57 points | by cosinusalpha 11 hours ago ago

17 comments

At this point I'm fully down the path of the agent just maintaining his own tools. I have a browser skill that continues to evolve as I use it. Beats every alternative I have tried so far.

[-]

kinduff an hour ago

whats the name of the skill?

randito 3 hours ago

If you look at Elixir keynote for Phoenix.new -- a cool agentic coding tool -- you'll see some hints about a browser control using a API tool call. It's called "web" in the video.

Video: https://youtu.be/ojL_VHc4gLk?t=2132

More discussion: https://simonwillison.net/2025/Jun/23/phoenix-new/

binalpatel 4 hours ago

Cool to see lots of people independently come to "CLIs are all you need". I'm still not sure if it's a short-term bandaid because agents are so good at terminal use or if it's part of a longer term trend but it's definitely felt much more seamless to me then MCPs.
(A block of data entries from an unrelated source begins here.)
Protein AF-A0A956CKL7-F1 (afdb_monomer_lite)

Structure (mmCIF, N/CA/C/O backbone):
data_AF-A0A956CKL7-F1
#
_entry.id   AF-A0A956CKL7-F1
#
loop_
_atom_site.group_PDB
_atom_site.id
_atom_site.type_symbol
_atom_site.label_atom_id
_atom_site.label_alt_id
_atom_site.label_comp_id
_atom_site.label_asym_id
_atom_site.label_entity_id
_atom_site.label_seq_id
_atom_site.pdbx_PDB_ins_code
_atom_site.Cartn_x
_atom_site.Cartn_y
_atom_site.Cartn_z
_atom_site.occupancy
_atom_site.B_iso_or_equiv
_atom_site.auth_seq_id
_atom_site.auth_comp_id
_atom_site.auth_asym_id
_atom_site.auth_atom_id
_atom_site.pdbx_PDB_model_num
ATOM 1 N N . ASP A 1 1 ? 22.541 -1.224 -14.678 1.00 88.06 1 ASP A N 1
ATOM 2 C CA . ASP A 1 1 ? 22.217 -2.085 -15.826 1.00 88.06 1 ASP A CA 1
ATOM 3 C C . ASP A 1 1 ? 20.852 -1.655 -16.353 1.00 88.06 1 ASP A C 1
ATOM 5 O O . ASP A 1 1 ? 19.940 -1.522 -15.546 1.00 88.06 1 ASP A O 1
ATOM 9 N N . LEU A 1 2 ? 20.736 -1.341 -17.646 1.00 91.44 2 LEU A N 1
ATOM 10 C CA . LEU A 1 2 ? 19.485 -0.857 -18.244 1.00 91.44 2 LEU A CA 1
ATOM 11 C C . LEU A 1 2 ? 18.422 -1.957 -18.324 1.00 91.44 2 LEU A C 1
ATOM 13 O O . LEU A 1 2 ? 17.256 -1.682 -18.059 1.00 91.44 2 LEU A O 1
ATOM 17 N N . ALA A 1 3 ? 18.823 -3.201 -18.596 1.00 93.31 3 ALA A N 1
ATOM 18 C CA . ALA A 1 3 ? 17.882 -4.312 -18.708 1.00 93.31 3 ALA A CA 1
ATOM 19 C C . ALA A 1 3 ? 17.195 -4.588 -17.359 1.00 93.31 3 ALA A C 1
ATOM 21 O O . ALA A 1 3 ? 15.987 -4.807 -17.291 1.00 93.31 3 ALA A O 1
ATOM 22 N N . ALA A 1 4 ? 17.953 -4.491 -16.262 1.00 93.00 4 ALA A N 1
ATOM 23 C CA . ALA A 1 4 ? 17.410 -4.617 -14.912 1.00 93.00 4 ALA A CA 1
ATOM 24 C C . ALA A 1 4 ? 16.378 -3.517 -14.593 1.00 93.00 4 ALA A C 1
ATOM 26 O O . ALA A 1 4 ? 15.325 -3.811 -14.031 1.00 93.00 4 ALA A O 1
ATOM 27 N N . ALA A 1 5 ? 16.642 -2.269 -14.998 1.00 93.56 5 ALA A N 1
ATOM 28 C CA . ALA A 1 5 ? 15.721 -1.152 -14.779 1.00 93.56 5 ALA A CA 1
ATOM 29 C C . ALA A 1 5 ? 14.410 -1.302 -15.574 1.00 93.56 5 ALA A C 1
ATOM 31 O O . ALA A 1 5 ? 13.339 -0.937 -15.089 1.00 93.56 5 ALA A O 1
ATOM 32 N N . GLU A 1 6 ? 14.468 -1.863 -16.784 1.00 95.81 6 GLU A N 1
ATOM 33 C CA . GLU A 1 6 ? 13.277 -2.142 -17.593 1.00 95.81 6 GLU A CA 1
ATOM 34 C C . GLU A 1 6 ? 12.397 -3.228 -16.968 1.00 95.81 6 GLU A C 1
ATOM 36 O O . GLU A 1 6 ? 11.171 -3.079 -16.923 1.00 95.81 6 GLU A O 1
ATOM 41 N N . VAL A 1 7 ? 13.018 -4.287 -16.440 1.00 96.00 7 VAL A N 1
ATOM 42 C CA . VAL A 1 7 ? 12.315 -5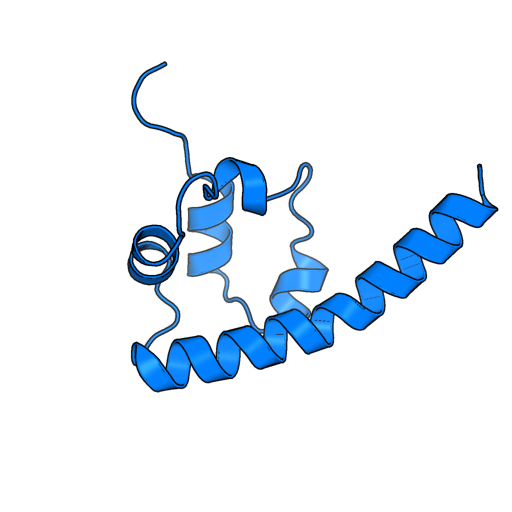.350 -15.711 1.00 96.00 7 VAL A CA 1
ATOM 43 C C . VAL A 1 7 ? 11.672 -4.796 -14.441 1.00 96.00 7 VAL A C 1
ATOM 45 O O . VAL A 1 7 ? 10.487 -5.031 -14.213 1.00 96.00 7 VAL A O 1
ATOM 48 N N . GLU A 1 8 ? 12.397 -4.003 -13.651 1.00 93.31 8 GLU A N 1
ATOM 49 C CA . GLU A 1 8 ? 11.847 -3.354 -12.454 1.00 93.31 8 GLU A CA 1
ATOM 50 C C . GLU A 1 8 ? 10.652 -2.453 -12.800 1.00 93.31 8 GLU A C 1
ATOM 52 O O . GLU A 1 8 ? 9.612 -2.501 -12.141 1.00 93.31 8 GLU A O 1
ATOM 57 N N . ALA A 1 9 ? 10.751 -1.678 -13.883 1.00 92.94 9 ALA A N 1
ATOM 58 C CA . ALA A 1 9 ? 9.657 -0.833 -14.344 1.00 92.94 9 ALA A CA 1
A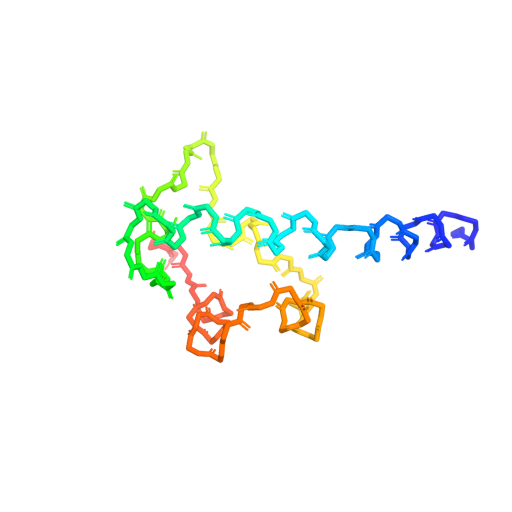TOM 59 C C . ALA A 1 9 ? 8.438 -1.643 -14.811 1.00 92.94 9 ALA A C 1
ATOM 61 O O . ALA A 1 9 ? 7.308 -1.167 -14.675 1.00 92.94 9 ALA A O 1
ATOM 62 N N . LEU A 1 10 ? 8.641 -2.829 -15.393 1.00 95.69 10 LEU A N 1
ATOM 63 C CA . LEU A 1 10 ? 7.557 -3.736 -15.766 1.00 95.69 10 LEU A CA 1
ATOM 64 C C . LEU A 1 10 ? 6.860 -4.292 -14.524 1.00 95.69 10 LEU A C 1
ATOM 66 O O . LEU A 1 10 ? 5.654 -4.091 -14.386 1.00 95.69 10 LEU A O 1
ATOM 70 N N . VAL A 1 11 ? 7.624 -4.881 -13.601 1.00 94.69 11 VAL A N 1
ATOM 71 C CA . VAL A 1 11 ? 7.107 -5.415 -12.332 1.00 94.69 11 VAL A CA 1
ATOM 72 C C . VAL A 1 11 ? 6.348 -4.329 -11.571 1.00 94.69 11 VAL A C 1
ATOM 74 O O . VAL A 1 11 ? 5.193 -4.514 -11.199 1.00 94.69 11 VAL A O 1
ATOM 77 N N . GLY A 1 12 ? 6.922 -3.130 -11.444 1.00 92.50 12 GLY A N 1
ATOM 78 C CA . GLY A 1 12 ? 6.273 -2.012 -10.760 1.00 92.50 12 GLY A CA 1
ATOM 79 C C . GLY A 1 12 ? 4.933 -1.581 -11.375 1.00 92.50 12 GLY A C 1
ATOM 80 O O . GLY A 1 12 ? 4.074 -1.063 -10.660 1.00 92.50 12 GLY A O 1
ATOM 81 N N . ARG A 1 13 ? 4.703 -1.793 -12.681 1.00 94.50 13 ARG A N 1
ATOM 82 C CA . ARG A 1 13 ? 3.390 -1.538 -13.304 1.00 94.50 13 ARG A CA 1
ATOM 83 C C . ARG A 1 13 ? 2.364 -2.607 -12.939 1.00 94.50 13 ARG A C 1
ATOM 85 O O . ARG A 1 13 ? 1.200 -2.253 -12.753 1.00 94.50 13 ARG A O 1
ATOM 92 N N . GLU A 1 14 ? 2.784 -3.864 -12.843 1.00 95.94 14 GLU A N 1
ATOM 93 C CA . GLU A 1 14 ? 1.927 -4.995 -12.467 1.00 95.94 14 GLU A CA 1
ATOM 94 C C . GLU A 1 14 ? 1.518 -4.915 -10.990 1.00 95.94 14 GLU A C 1
ATOM 96 O O . GLU A 1 14 ? 0.339 -5.076 -10.664 1.00 95.94 14 GLU A O 1
ATOM 101 N N . GLU A 1 15 ? 2.442 -4.507 -10.114 1.00 96.00 15 GLU A N 1
ATOM 102 C CA . GLU A 1 15 ? 2.185 -4.372 -8.675 1.00 96.00 15 GLU A CA 1
ATOM 103 C C . GLU A 1 15 ? 1.060 -3.386 -8.330 1.00 96.00 15 GLU A C 1
ATOM 105 O O . GLU A 1 15 ? 0.405 -3.508 -7.297 1.00 96.00 15 GLU A O 1
ATOM 110 N N . ILE A 1 16 ? 0.752 -2.424 -9.203 1.00 97.75 16 ILE A N 1
ATOM 111 C CA . ILE A 1 16 ? -0.357 -1.484 -8.975 1.00 97.75 16 ILE A CA 1
ATOM 112 C C . ILE A 1 16 ? -1.702 -2.216 -8.922 1.00 97.75 16 ILE A C 1
ATOM 114 O O . ILE A 1 16 ? -2.560 -1.865 -8.109 1.00 97.75 16 ILE A O 1
ATOM 118 N N . ALA A 1 17 ? -1.897 -3.231 -9.769 1.00 97.44 17 ALA A N 1
ATOM 119 C CA . ALA A 1 17 ? -3.112 -4.038 -9.750 1.00 97.44 1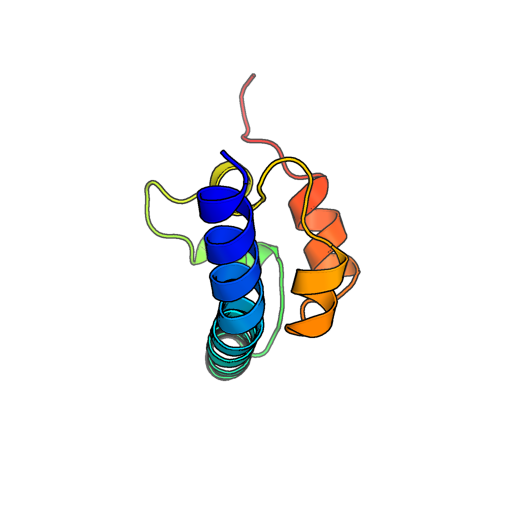7 ALA A CA 1
ATOM 120 C C . ALA A 1 17 ? -3.171 -4.923 -8.496 1.00 97.44 17 ALA A C 1
ATOM 122 O O . ALA A 1 17 ? -4.239 -5.047 -7.896 1.00 97.44 17 ALA A O 1
ATOM 123 N N . HIS A 1 18 ? -2.032 -5.467 -8.059 1.00 97.38 18 HIS A N 1
ATOM 124 C CA . HIS A 1 18 ? -1.940 -6.257 -6.829 1.00 97.38 18 HIS A CA 1
ATOM 125 C C . HIS A 1 18 ? -2.262 -5.426 -5.586 1.00 97.38 18 HIS A C 1
ATOM 127 O O . HIS A 1 18 ? -3.081 -5.838 -4.765 1.00 97.38 18 HIS A O 1
ATOM 133 N N . VAL A 1 19 ? -1.693 -4.221 -5.472 1.00 97.12 19 VAL A N 1
ATOM 134 C CA . VAL A 1 19 ? -1.981 -3.310 -4.355 1.00 97.12 19 VAL A CA 1
ATOM 135 C C . VAL A 1 19 ? -3.453 -2.912 -4.352 1.00 97.12 19 VAL A C 1
ATOM 137 O O . VAL A 1 19 ? -4.075 -2.924 -3.293 1.00 97.12 19 VAL A O 1
ATOM 140 N N . ARG A 1 20 ? -4.040 -2.617 -5.521 1.00 97.94 20 ARG A N 1
ATOM 141 C CA . ARG A 1 20 ? -5.476 -2.325 -5.618 1.00 97.94 20 ARG A CA 1
ATOM 142 C C . ARG A 1 20 ? -6.320 -3.500 -5.131 1.00 97.94 20 ARG A C 1
ATOM 144 O O . ARG A 1 20 ? -7.224 -3.302 -4.331 1.00 97.94 20 ARG A O 1
ATOM 151 N N . PHE A 1 21 ? -6.017 -4.714 -5.585 1.00 97.94 21 PHE A N 1
ATOM 152 C CA . PHE A 1 21 ? -6.726 -5.918 -5.156 1.00 97.94 21 PHE A CA 1
ATOM 153 C C . PHE A 1 21 ? -6.640 -6.115 -3.637 1.00 97.94 21 PHE A C 1
ATOM 155 O O . PHE A 1 21 ? -7.663 -6.320 -2.985 1.00 97.94 21 PHE A O 1
ATOM 162 N N . ALA A 1 22 ? -5.444 -5.990 -3.059 1.00 96.00 22 ALA A N 1
ATOM 163 C CA . ALA A 1 22 ? -5.251 -6.086 -1.615 1.00 96.00 22 ALA A CA 1
ATOM 164 C C . ALA A 1 22 ? -6.029 -4.999 -0.856 1.00 96.00 22 ALA A C 1
ATOM 166 O O . ALA A 1 22 ? -6.639 -5.280 0.174 1.00 96.00 22 ALA A O 1
ATOM 167 N N . LEU A 1 23 ? -6.053 -3.774 -1.383 1.00 97.19 23 LEU A N 1
ATOM 168 C CA . LEU A 1 23 ? -6.764 -2.649 -0.789 1.00 97.19 23 LEU A CA 1
ATOM 169 C C . LEU A 1 23 ? -8.285 -2.854 -0.762 1.00 97.19 23 LEU A C 1
ATOM 171 O O . LEU A 1 23 ? -8.919 -2.521 0.239 1.00 97.19 23 LEU A O 1
ATOM 175 N N . GLU A 1 24 ? -8.869 -3.414 -1.823 1.00 97.38 24 GLU A N 1
ATOM 176 C CA . GLU A 1 24 ? -10.299 -3.748 -1.858 1.00 97.38 24 GLU A CA 1
ATOM 177 C C . GLU A 1 24 ? -10.670 -4.749 -0.755 1.00 97.38 24 GLU A C 1
ATOM 179 O O . GLU A 1 24 ? -11.635 -4.541 -0.018 1.00 97.38 24 GLU A O 1
ATOM 184 N N . TRP A 1 25 ? -9.873 -5.806 -0.575 1.00 97.19 25 TRP A N 1
ATOM 185 C CA . TRP A 1 25 ? -10.105 -6.791 0.486 1.00 97.19 25 TRP A CA 1
ATOM 186 C C . TRP A 1 25 ? -9.854 -6.237 1.882 1.00 97.19 25 TRP A C 1
ATOM 188 O O . TRP A 1 25 ? -10.629 -6.510 2.797 1.00 97.19 25 TRP A O 1
ATOM 198 N N . PHE A 1 26 ? -8.823 -5.407 2.035 1.00 96.38 26 PHE A N 1
ATOM 199 C CA . PHE A 1 26 ? -8.561 -4.713 3.286 1.00 96.38 26 PHE A CA 1
ATOM 200 C C . PHE A 1 26 ? -9.780 -3.880 3.697 1.00 96.38 26 PHE A C 1
ATOM 202 O O . PHE A 1 26 ? -10.356 -4.129 4.753 1.00 96.38 26 PHE A O 1
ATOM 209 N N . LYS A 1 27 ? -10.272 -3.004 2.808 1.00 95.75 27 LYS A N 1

(my one of many contribution https://github.com/caesarnine/binsmith)

[-]

cosinusalpha 2 hours ago

I am also not sure if MCP will eventually be fixed to allow more control over context, or if the CLI approach really is the future for Agentic AI.

Nevertheless, I prefer the CLI for other reasons: it is built for humans and is much easier to debug.

0x696C6961 2 hours ago

MCP let's you hide secrets from the LLM

[-]

pylotlight 2 hours ago

you can do same thing with cli via env vars no?

desireco42 2 hours ago

Hey this looks cool. So each agent or session is one thread. Nice. I like it.

renegat0x0 4 hours ago

A little bit different, but also allows to scrape efficiently. Json http communication rather than cli.

https://github.com/rumca-js/crawler-buddy

More like a framework for other mechanisms

philipbjorge 5 hours ago

This looks remarkably similar to https://github.com/vercel-labs/agent-browser

How is it different?

[-]

cosinusalpha 2 hours ago

To be honest, I hadn't seen that one yet!

The main difference is likely the targeting philosophy. webctl relies heavily on ARIA roles/semantics (e.g. role=button name="Save") rather than injected IDs or CSS selectors. I find this makes the automation much more robust to UI changes.

Also, I went with Python for V1 simply for iteration speed and ecosystem integration. I'd love to rewrite in Rust eventually, but Python was the most efficient way to get a stable tool working for my specific use case.

hugs 4 hours ago

vibium clicker, too. https://github.com/VibiumDev/vibium/blob/main/CONTRIBUTING.m...

"browser automation for ai agents" is a popular idea these days.

grigio 3 hours ago

is there a benchmark? there are a lot of scraping agents nowdays..

[-]

cosinusalpha 2 hours ago

I don't have an objective benchmark yet. I tried several existing solutions, especially the MCP servers for browser automation, and none of them were able to reproducibly solve my specific task.

An objective benchmark is a great idea, especially to compare webctl against other similar CLI-based tools. I'll definitely look into how to set that up.

desireco42 2 hours ago

How are you holding session if every command is issues through cli? I assume this is essential for automation.

[-]

cosinusalpha 2 hours ago

A background daemon holds the session state between different CLI calls. This daemon is started automatically on the first webctl call and auto-closes after a timeout period of inactivity to save resources.

[-]

desireco42 an hour ago

I see, nice. Is there a way to run multiple sessions?